Dois meninos em condição de rua corriam descalços mas levavam consigo um guarda-chuva. Tenho certeza que muitos, como eu, desejariam ter também um guarda-chuva como aquele para poder seguir viagem. Mas os meninos não estavam tão seguros assim, pois um forte vento passou e lançou o guarda-chuva para o meio da avenida, onde ônibus e carros o destruíram.

O vento, como um malandro, soprou o guarda-chuva, os garotos nem se quer olharam para trás, continuaram a correr descalços e sumiram ruas adentro.

 Temos deixado o vento soprar o guarda-chuva quando olhamos e apenas aceitamos a deterioração das relações sociais e da cidade. Passei por estrangeiros africanos, prostitutas, meninos em condição de rua e cheguei – molhado ao meu destino e dei de cara com outra classe; a elite dotada de erudição que desenvolve os planos de habitação dessa cidade, onde comemoravam o lançamento de um livro que trata de políticas municipais de habitação.

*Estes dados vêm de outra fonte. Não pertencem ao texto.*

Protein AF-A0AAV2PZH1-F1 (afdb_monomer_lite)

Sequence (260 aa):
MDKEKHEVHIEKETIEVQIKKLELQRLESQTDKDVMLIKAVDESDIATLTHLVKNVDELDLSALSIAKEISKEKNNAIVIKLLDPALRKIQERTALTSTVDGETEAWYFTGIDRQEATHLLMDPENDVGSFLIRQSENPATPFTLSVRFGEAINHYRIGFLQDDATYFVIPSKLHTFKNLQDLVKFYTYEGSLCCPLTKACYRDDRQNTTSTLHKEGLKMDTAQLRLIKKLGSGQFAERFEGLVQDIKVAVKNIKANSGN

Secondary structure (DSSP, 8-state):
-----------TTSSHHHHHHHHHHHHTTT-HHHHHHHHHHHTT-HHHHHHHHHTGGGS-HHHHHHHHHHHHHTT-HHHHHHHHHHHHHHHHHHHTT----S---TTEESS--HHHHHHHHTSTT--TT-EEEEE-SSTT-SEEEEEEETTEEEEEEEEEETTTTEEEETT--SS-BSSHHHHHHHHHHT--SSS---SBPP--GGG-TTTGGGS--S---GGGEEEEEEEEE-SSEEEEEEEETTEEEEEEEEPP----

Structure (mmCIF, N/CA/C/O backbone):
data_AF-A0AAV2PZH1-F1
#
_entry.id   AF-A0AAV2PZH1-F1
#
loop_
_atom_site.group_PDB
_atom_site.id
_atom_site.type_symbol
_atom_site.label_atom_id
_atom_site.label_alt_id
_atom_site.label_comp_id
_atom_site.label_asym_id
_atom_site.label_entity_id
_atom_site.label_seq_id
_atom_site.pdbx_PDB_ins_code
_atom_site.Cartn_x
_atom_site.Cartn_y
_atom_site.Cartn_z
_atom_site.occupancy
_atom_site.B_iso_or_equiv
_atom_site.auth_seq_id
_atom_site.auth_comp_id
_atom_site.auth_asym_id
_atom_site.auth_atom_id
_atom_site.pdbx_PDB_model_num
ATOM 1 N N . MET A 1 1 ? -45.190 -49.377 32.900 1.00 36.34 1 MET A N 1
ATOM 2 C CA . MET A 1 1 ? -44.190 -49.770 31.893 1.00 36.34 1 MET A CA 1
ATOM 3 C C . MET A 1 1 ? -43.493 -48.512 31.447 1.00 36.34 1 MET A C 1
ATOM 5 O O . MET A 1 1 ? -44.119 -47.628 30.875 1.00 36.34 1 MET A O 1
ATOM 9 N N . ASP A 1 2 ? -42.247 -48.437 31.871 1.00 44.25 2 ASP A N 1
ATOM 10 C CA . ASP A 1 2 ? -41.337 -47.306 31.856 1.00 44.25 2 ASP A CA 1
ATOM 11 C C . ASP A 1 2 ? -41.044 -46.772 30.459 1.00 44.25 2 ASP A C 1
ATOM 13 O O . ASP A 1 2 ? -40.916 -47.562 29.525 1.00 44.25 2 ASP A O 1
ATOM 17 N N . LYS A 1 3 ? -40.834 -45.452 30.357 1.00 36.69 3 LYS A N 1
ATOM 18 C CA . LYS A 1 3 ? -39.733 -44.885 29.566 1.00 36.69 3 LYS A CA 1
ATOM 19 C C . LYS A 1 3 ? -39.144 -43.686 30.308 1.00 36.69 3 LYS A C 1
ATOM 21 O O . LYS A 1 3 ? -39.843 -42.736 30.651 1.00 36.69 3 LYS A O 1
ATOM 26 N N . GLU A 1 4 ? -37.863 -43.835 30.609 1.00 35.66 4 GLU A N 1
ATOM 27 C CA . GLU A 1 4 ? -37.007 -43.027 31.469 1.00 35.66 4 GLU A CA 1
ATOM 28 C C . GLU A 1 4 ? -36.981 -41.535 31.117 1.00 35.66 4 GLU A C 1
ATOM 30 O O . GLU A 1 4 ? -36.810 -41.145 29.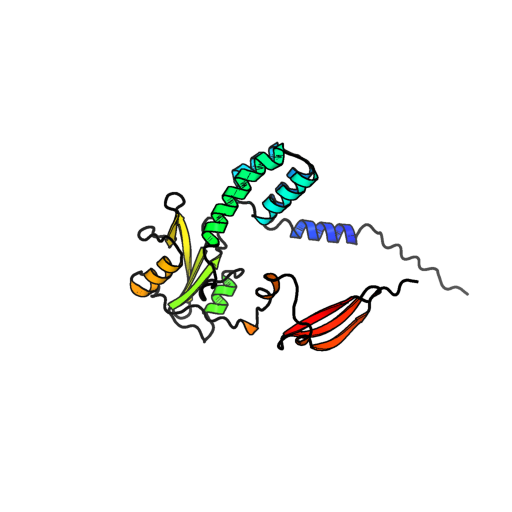959 1.00 35.66 4 GLU A O 1
ATOM 35 N N . LYS A 1 5 ? -37.026 -40.698 32.161 1.00 42.72 5 LYS A N 1
ATOM 36 C CA . LYS A 1 5 ? -36.526 -39.321 32.119 1.00 42.72 5 LYS A CA 1
ATOM 37 C C . LYS A 1 5 ? -35.056 -39.345 31.696 1.00 42.72 5 LYS A C 1
ATOM 39 O O . LYS A 1 5 ? -34.229 -39.873 32.428 1.00 42.72 5 LYS A O 1
ATOM 44 N N . HIS A 1 6 ? -34.738 -38.743 30.557 1.00 32.28 6 HIS A N 1
ATOM 45 C CA . HIS A 1 6 ? -33.360 -38.439 30.183 1.00 32.28 6 HIS A CA 1
ATOM 46 C C . HIS A 1 6 ? -33.126 -36.947 30.392 1.00 32.28 6 HIS A C 1
ATOM 48 O O . HIS A 1 6 ? -33.459 -36.105 29.560 1.00 32.28 6 HIS A O 1
ATOM 54 N N . GLU A 1 7 ? -32.614 -36.637 31.574 1.00 34.16 7 GLU A N 1
ATOM 55 C CA . GLU A 1 7 ? -32.080 -35.334 31.930 1.00 34.16 7 GLU A CA 1
ATOM 56 C C . GLU A 1 7 ? -30.698 -35.213 31.278 1.00 34.16 7 GLU A C 1
ATOM 58 O O . GLU A 1 7 ? -29.746 -35.877 31.680 1.00 34.16 7 GLU A O 1
ATOM 63 N N . VAL A 1 8 ? -30.593 -34.415 30.215 1.00 34.06 8 VAL A N 1
ATOM 64 C CA . VAL A 1 8 ? -29.294 -34.106 29.610 1.00 34.06 8 VAL A CA 1
ATOM 65 C C . VAL A 1 8 ? -28.717 -32.919 30.367 1.00 34.06 8 VAL A C 1
ATOM 67 O O . VAL A 1 8 ? -29.015 -31.762 30.070 1.00 34.06 8 VAL A O 1
ATOM 70 N N . HIS A 1 9 ? -27.901 -33.219 31.372 1.00 34.81 9 HIS A N 1
ATOM 71 C CA . HIS A 1 9 ? -27.025 -32.242 32.001 1.00 34.81 9 HIS A CA 1
ATOM 72 C C . HIS A 1 9 ? -25.863 -31.973 31.035 1.00 34.81 9 HIS A C 1
ATOM 74 O O . HIS A 1 9 ? -24.868 -32.692 31.017 1.00 34.81 9 HIS A O 1
ATOM 80 N N . ILE A 1 10 ? -26.018 -30.977 30.162 1.00 36.66 10 ILE A N 1
ATOM 81 C CA . ILE A 1 10 ? -24.869 -30.400 29.461 1.00 36.66 10 ILE A CA 1
ATOM 82 C C . ILE A 1 10 ? -24.240 -29.438 30.461 1.00 36.66 10 ILE A C 1
ATOM 84 O O . ILE A 1 10 ? -24.835 -28.403 30.768 1.00 36.66 10 ILE A O 1
ATOM 88 N N . GLU A 1 11 ? -23.077 -29.806 31.001 1.00 40.19 11 GLU A N 1
ATOM 89 C CA . GLU A 1 11 ? -22.257 -28.909 31.813 1.00 40.19 11 GLU A CA 1
ATOM 90 C C . GLU A 1 11 ? -22.092 -27.588 31.056 1.00 40.19 11 GLU A C 1
ATOM 92 O O . GLU A 1 11 ? -21.464 -27.499 29.999 1.00 40.19 11 GLU A O 1
ATOM 97 N N . LYS A 1 12 ? -22.725 -26.544 31.591 1.00 43.44 12 LYS A N 1
ATOM 98 C CA . LYS A 1 12 ? -22.823 -25.208 30.994 1.00 43.44 12 LYS A CA 1
ATOM 99 C C . LYS A 1 12 ? -21.467 -24.482 30.939 1.00 43.44 12 LYS A C 1
ATOM 101 O O . LYS A 1 12 ? -21.402 -23.340 30.502 1.00 43.44 12 LYS A O 1
ATOM 106 N N . GLU A 1 13 ? -20.388 -25.140 31.355 1.00 49.19 13 GLU A N 1
ATOM 107 C CA . GLU A 1 13 ? -19.047 -24.567 31.460 1.00 49.19 13 GLU A CA 1
ATOM 108 C C . GLU A 1 13 ? -18.109 -24.877 30.286 1.00 49.19 13 GLU A C 1
ATOM 110 O O . GLU A 1 13 ? -17.059 -24.253 30.188 1.00 49.19 13 GLU A O 1
ATOM 115 N N . THR A 1 14 ? -18.454 -25.753 29.338 1.00 51.56 14 THR A N 1
ATOM 116 C CA . THR A 1 14 ? -17.428 -26.248 28.392 1.00 51.56 14 THR A CA 1
ATOM 117 C C . THR A 1 14 ? -17.471 -25.633 26.990 1.00 51.56 14 THR A C 1
ATOM 119 O O . THR A 1 14 ? -16.514 -25.790 26.245 1.00 51.56 14 THR A O 1
ATOM 122 N N . ILE A 1 15 ? -18.523 -24.902 26.596 1.00 40.84 15 ILE A N 1
ATOM 123 C CA . ILE A 1 15 ? -18.623 -24.340 25.228 1.00 40.84 15 ILE A CA 1
ATOM 124 C C . ILE A 1 15 ? -18.462 -22.819 25.215 1.00 40.84 15 ILE A C 1
ATOM 126 O O . ILE A 1 15 ? -17.682 -22.313 24.418 1.00 40.84 15 ILE A O 1
ATOM 130 N N . GLU A 1 16 ? -19.106 -22.076 26.120 1.00 45.50 16 GLU A N 1
ATOM 131 C CA . GLU A 1 16 ? -18.907 -20.619 26.203 1.00 45.50 16 GLU A CA 1
ATOM 132 C C . GLU A 1 16 ? -17.476 -20.254 26.607 1.00 45.50 16 GLU A C 1
ATOM 134 O O . GLU A 1 16 ? -16.914 -19.303 26.073 1.00 45.50 16 GLU A O 1
ATOM 139 N N . VAL A 1 17 ? -16.860 -21.031 27.504 1.00 50.88 17 VAL A N 1
ATOM 140 C CA . VAL A 1 17 ? -15.456 -20.842 27.893 1.00 50.88 17 VAL A CA 1
ATOM 141 C C . VAL A 1 17 ? -14.528 -21.170 26.726 1.00 50.88 17 VAL A C 1
ATOM 143 O O . VAL A 1 17 ? -13.567 -20.443 26.496 1.00 50.88 17 VAL A O 1
ATOM 146 N N . GLN A 1 18 ? -14.833 -22.202 25.937 1.00 46.00 18 GLN A N 1
ATOM 147 C CA . GLN A 1 18 ? -14.018 -22.583 24.783 1.00 46.00 18 GLN A CA 1
ATOM 148 C C . GLN A 1 18 ? -14.171 -21.602 23.612 1.00 46.00 18 GLN A C 1
ATOM 150 O O . GLN A 1 18 ? -13.180 -21.286 22.964 1.00 46.00 18 GLN A O 1
ATOM 155 N N . ILE A 1 19 ? -15.379 -21.071 23.381 1.00 47.12 19 ILE A N 1
ATOM 156 C CA . ILE A 1 19 ? -15.650 -20.007 22.403 1.00 47.12 19 ILE A CA 1
ATOM 157 C C . ILE A 1 19 ? -14.943 -18.722 22.826 1.00 47.12 19 ILE A C 1
ATOM 159 O O . ILE A 1 19 ? -14.225 -18.150 22.016 1.00 47.12 19 ILE A O 1
ATOM 163 N N . LYS A 1 20 ? -15.036 -18.327 24.104 1.00 49.41 20 LYS A N 1
ATOM 164 C CA . LYS A 1 20 ? -14.305 -17.165 24.631 1.00 49.41 20 LYS A CA 1
ATOM 165 C C . LYS A 1 20 ? -12.795 -17.351 24.554 1.00 49.41 20 LYS A C 1
ATOM 167 O O . LYS A 1 20 ? -12.095 -16.406 24.234 1.00 49.41 20 LYS A O 1
ATOM 172 N N . LYS A 1 21 ? -12.279 -18.557 24.808 1.00 50.03 21 LYS A N 1
ATOM 173 C CA . LYS A 1 21 ? -10.844 -18.864 24.719 1.00 50.03 21 LYS A CA 1
ATOM 174 C C . LYS A 1 21 ? -10.341 -18.861 23.272 1.00 50.03 21 LYS A C 1
ATOM 176 O O . LYS A 1 21 ? -9.237 -18.392 23.030 1.00 50.03 21 LYS A O 1
ATOM 181 N N . LEU A 1 22 ? -11.155 -19.324 22.321 1.00 42.12 22 LEU A N 1
ATOM 182 C CA . LEU A 1 22 ? -10.866 -19.260 20.885 1.00 42.12 22 LEU A CA 1
ATOM 183 C C . LEU A 1 22 ? -11.025 -17.838 20.317 1.00 42.12 22 LEU A C 1
ATOM 185 O O . LEU A 1 22 ? -10.253 -17.464 19.443 1.00 42.12 22 LEU A O 1
ATOM 189 N N . GLU A 1 23 ? -11.965 -17.028 20.816 1.00 55.00 23 GLU A N 1
ATOM 190 C CA . GLU A 1 23 ? -12.066 -15.593 20.500 1.00 55.00 23 GLU A CA 1
ATOM 191 C C . GLU A 1 23 ? -10.886 -14.805 21.079 1.00 55.00 23 GLU A C 1
ATOM 193 O O . GLU A 1 23 ? -10.339 -13.954 20.386 1.00 55.00 23 GLU A O 1
ATOM 198 N N . LEU A 1 24 ? -10.438 -15.140 22.295 1.00 47.41 24 LEU A N 1
ATOM 199 C CA . LEU A 1 24 ? -9.255 -14.548 22.924 1.00 47.41 24 LEU A CA 1
ATOM 200 C C . LEU A 1 24 ? -7.975 -14.910 22.149 1.00 47.41 24 LEU A C 1
ATOM 202 O O . LEU A 1 24 ? -7.209 -14.026 21.792 1.00 47.41 24 LEU A O 1
ATOM 206 N N . GLN A 1 25 ? -7.807 -16.180 21.764 1.00 43.81 25 GLN A N 1
ATOM 207 C CA . GLN A 1 25 ? -6.692 -16.627 20.912 1.00 43.81 25 GLN A CA 1
ATOM 208 C C . GLN A 1 25 ? -6.744 -16.057 19.485 1.00 43.81 25 GLN A C 1
ATOM 210 O O . GLN A 1 25 ? -5.714 -15.965 18.821 1.00 43.81 25 GLN A O 1
ATOM 215 N N . ARG A 1 26 ? -7.929 -15.669 18.993 1.00 42.22 26 ARG A N 1
ATOM 216 C CA . ARG A 1 26 ? -8.103 -14.995 17.696 1.00 42.22 26 ARG A CA 1
ATOM 217 C C . ARG A 1 26 ? -7.805 -13.491 17.773 1.00 42.22 26 ARG A C 1
ATOM 219 O O . ARG A 1 26 ? -7.492 -12.906 16.740 1.00 42.22 26 ARG A O 1
ATOM 226 N N . LEU A 1 27 ? -7.874 -12.890 18.964 1.00 50.22 27 LEU A N 1
ATOM 227 C CA . LEU A 1 27 ? -7.508 -11.493 19.234 1.00 50.22 27 LEU A CA 1
ATOM 228 C C . LEU A 1 27 ? -5.993 -11.287 19.441 1.00 50.22 27 LEU A C 1
ATOM 230 O O . LEU A 1 27 ? -5.485 -10.202 19.185 1.00 50.22 27 LEU A O 1
ATOM 234 N N . GLU A 1 28 ? -5.249 -12.321 19.834 1.00 48.22 28 GLU A N 1
ATOM 235 C CA . GLU A 1 28 ? -3.803 -12.240 20.136 1.00 48.22 28 GLU A CA 1
ATOM 236 C C . GLU A 1 28 ? -2.889 -12.284 18.886 1.00 48.22 28 GLU A C 1
ATOM 238 O O . GLU A 1 28 ? -1.668 -12.394 18.978 1.00 48.22 28 GLU A O 1
ATOM 243 N N . SER A 1 29 ? -3.451 -12.172 17.680 1.00 42.44 29 SER A N 1
ATOM 244 C CA . SER A 1 29 ? -2.699 -12.121 16.423 1.00 42.44 29 SER A CA 1
ATOM 245 C C . SER A 1 29 ? -2.862 -10.735 15.792 1.00 42.44 29 SER A C 1
ATOM 247 O O . SER A 1 29 ? -3.811 -10.488 15.051 1.00 42.44 29 SER A O 1
ATOM 249 N N . GLN A 1 30 ? -1.903 -9.844 16.077 1.00 51.72 30 GLN A N 1
ATOM 250 C CA . GLN A 1 30 ? -1.752 -8.477 15.540 1.00 51.72 30 GLN A CA 1
ATOM 251 C C . GLN A 1 30 ? -2.663 -7.375 16.150 1.00 51.72 30 GLN A C 1
ATOM 253 O O . GLN A 1 30 ? -2.686 -6.271 15.622 1.00 51.72 30 GLN A O 1
ATOM 258 N N . THR A 1 31 ? -3.356 -7.604 17.280 1.00 56.56 31 THR A N 1
ATOM 259 C CA . THR A 1 31 ? -4.307 -6.631 17.892 1.00 56.56 31 THR A CA 1
ATOM 260 C C . THR A 1 31 ? -4.210 -6.467 19.426 1.00 56.56 31 THR A C 1
ATOM 262 O O . THR A 1 31 ? -5.184 -6.113 20.081 1.00 56.56 31 THR A O 1
ATOM 265 N N . ASP A 1 32 ? -3.032 -6.637 20.038 1.00 68.19 32 ASP A N 1
ATOM 266 C CA . ASP A 1 32 ? -2.897 -6.503 21.506 1.00 68.19 32 ASP A CA 1
ATOM 267 C C . ASP A 1 32 ? -2.865 -5.050 22.011 1.00 68.19 32 ASP A C 1
ATOM 269 O O . ASP A 1 32 ? -3.417 -4.741 23.067 1.00 68.19 32 ASP A O 1
ATOM 273 N N . LYS A 1 33 ? -2.232 -4.126 21.277 1.00 75.44 33 LYS A N 1
ATOM 274 C CA . LYS A 1 33 ? -2.009 -2.748 21.761 1.00 75.44 33 LYS A CA 1
ATOM 275 C C . LYS A 1 33 ? -3.260 -1.874 21.693 1.00 75.44 33 LYS A C 1
ATOM 277 O O . LYS A 1 33 ? -3.482 -1.083 22.607 1.00 75.44 33 LYS A O 1
ATOM 282 N N . ASP A 1 34 ? -4.095 -2.048 20.673 1.00 79.56 34 ASP A N 1
ATOM 283 C CA . ASP A 1 34 ? -5.371 -1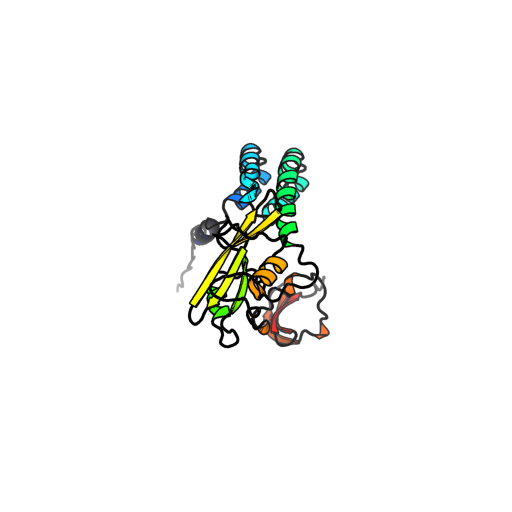.333 20.545 1.00 79.56 34 ASP A CA 1
ATOM 284 C C . ASP A 1 34 ? -6.384 -1.794 21.600 1.00 79.56 34 ASP A C 1
ATOM 286 O O . ASP A 1 34 ? -7.066 -0.979 22.223 1.00 79.56 34 ASP A O 1
ATOM 290 N N . VAL A 1 35 ? -6.431 -3.101 21.871 1.00 74.88 35 VAL A N 1
ATOM 291 C CA . VAL A 1 35 ? -7.245 -3.666 22.956 1.00 74.88 35 VAL A CA 1
ATOM 292 C C . VAL A 1 35 ? -6.728 -3.181 24.313 1.00 74.88 35 VAL A C 1
ATOM 294 O O . VAL A 1 35 ? -7.516 -2.756 25.159 1.00 74.88 35 VAL A O 1
ATOM 297 N N . MET A 1 36 ? -5.406 -3.166 24.507 1.00 78.94 36 MET A N 1
ATOM 298 C CA . MET A 1 36 ? -4.766 -2.638 25.714 1.00 78.94 36 MET A CA 1
ATOM 299 C C . MET A 1 36 ? -5.027 -1.136 25.900 1.00 78.94 36 MET A C 1
ATOM 301 O O . MET A 1 36 ? -5.237 -0.701 27.028 1.00 78.94 36 MET A O 1
ATOM 305 N N . LEU A 1 37 ? -5.086 -0.350 24.818 1.00 84.12 37 LEU A N 1
ATOM 306 C CA . LEU A 1 37 ? -5.458 1.067 24.843 1.00 84.12 37 LEU A CA 1
ATOM 307 C C . LEU A 1 37 ? -6.899 1.255 25.318 1.00 84.12 37 LEU A C 1
ATOM 309 O O . LEU A 1 37 ? -7.139 2.026 26.247 1.00 84.12 37 LEU A O 1
ATOM 313 N N . ILE A 1 38 ? -7.850 0.552 24.697 1.00 79.56 38 ILE A N 1
ATOM 314 C CA . ILE A 1 38 ? -9.274 0.649 25.044 1.00 79.56 38 ILE A CA 1
ATOM 315 C C . ILE A 1 38 ? -9.484 0.242 26.505 1.00 79.56 38 ILE A C 1
ATOM 317 O O . ILE A 1 38 ? -10.158 0.953 27.250 1.00 79.56 38 ILE A O 1
ATOM 321 N N . LYS A 1 39 ? -8.843 -0.848 26.939 1.00 78.88 39 LYS A N 1
ATOM 322 C CA . LYS A 1 39 ? -8.892 -1.313 28.326 1.00 78.88 39 LYS A CA 1
ATOM 323 C C . LYS A 1 39 ? -8.275 -0.306 29.300 1.00 78.88 39 LYS A C 1
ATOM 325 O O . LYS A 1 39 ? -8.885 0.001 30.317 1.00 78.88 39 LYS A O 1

 O lançamento foi regado a champanhe, música ao vivo e pessoas prenhes de cultura. A chuva tropical que caiu em São Paulo me proporcionou grandes reflexões e pude sentir, nem que por um instante, o movimento e as manifestações urbanas, o livro que é bom eu não peguei, pois cheguei atrasado devido a essa mesma chuva. Vivemos numa cidade ambivalente. 

 


[1] Plano Municipal de Habitação

[2] http://www1.folha.uol.com.br/ilustrada/1195809-praca-das-artes-quer-requalificar-centro-de-sao-paulo.shtml

[3] Série que mostra a vida cotidiana de estrangeiros na cidade de São Paulo.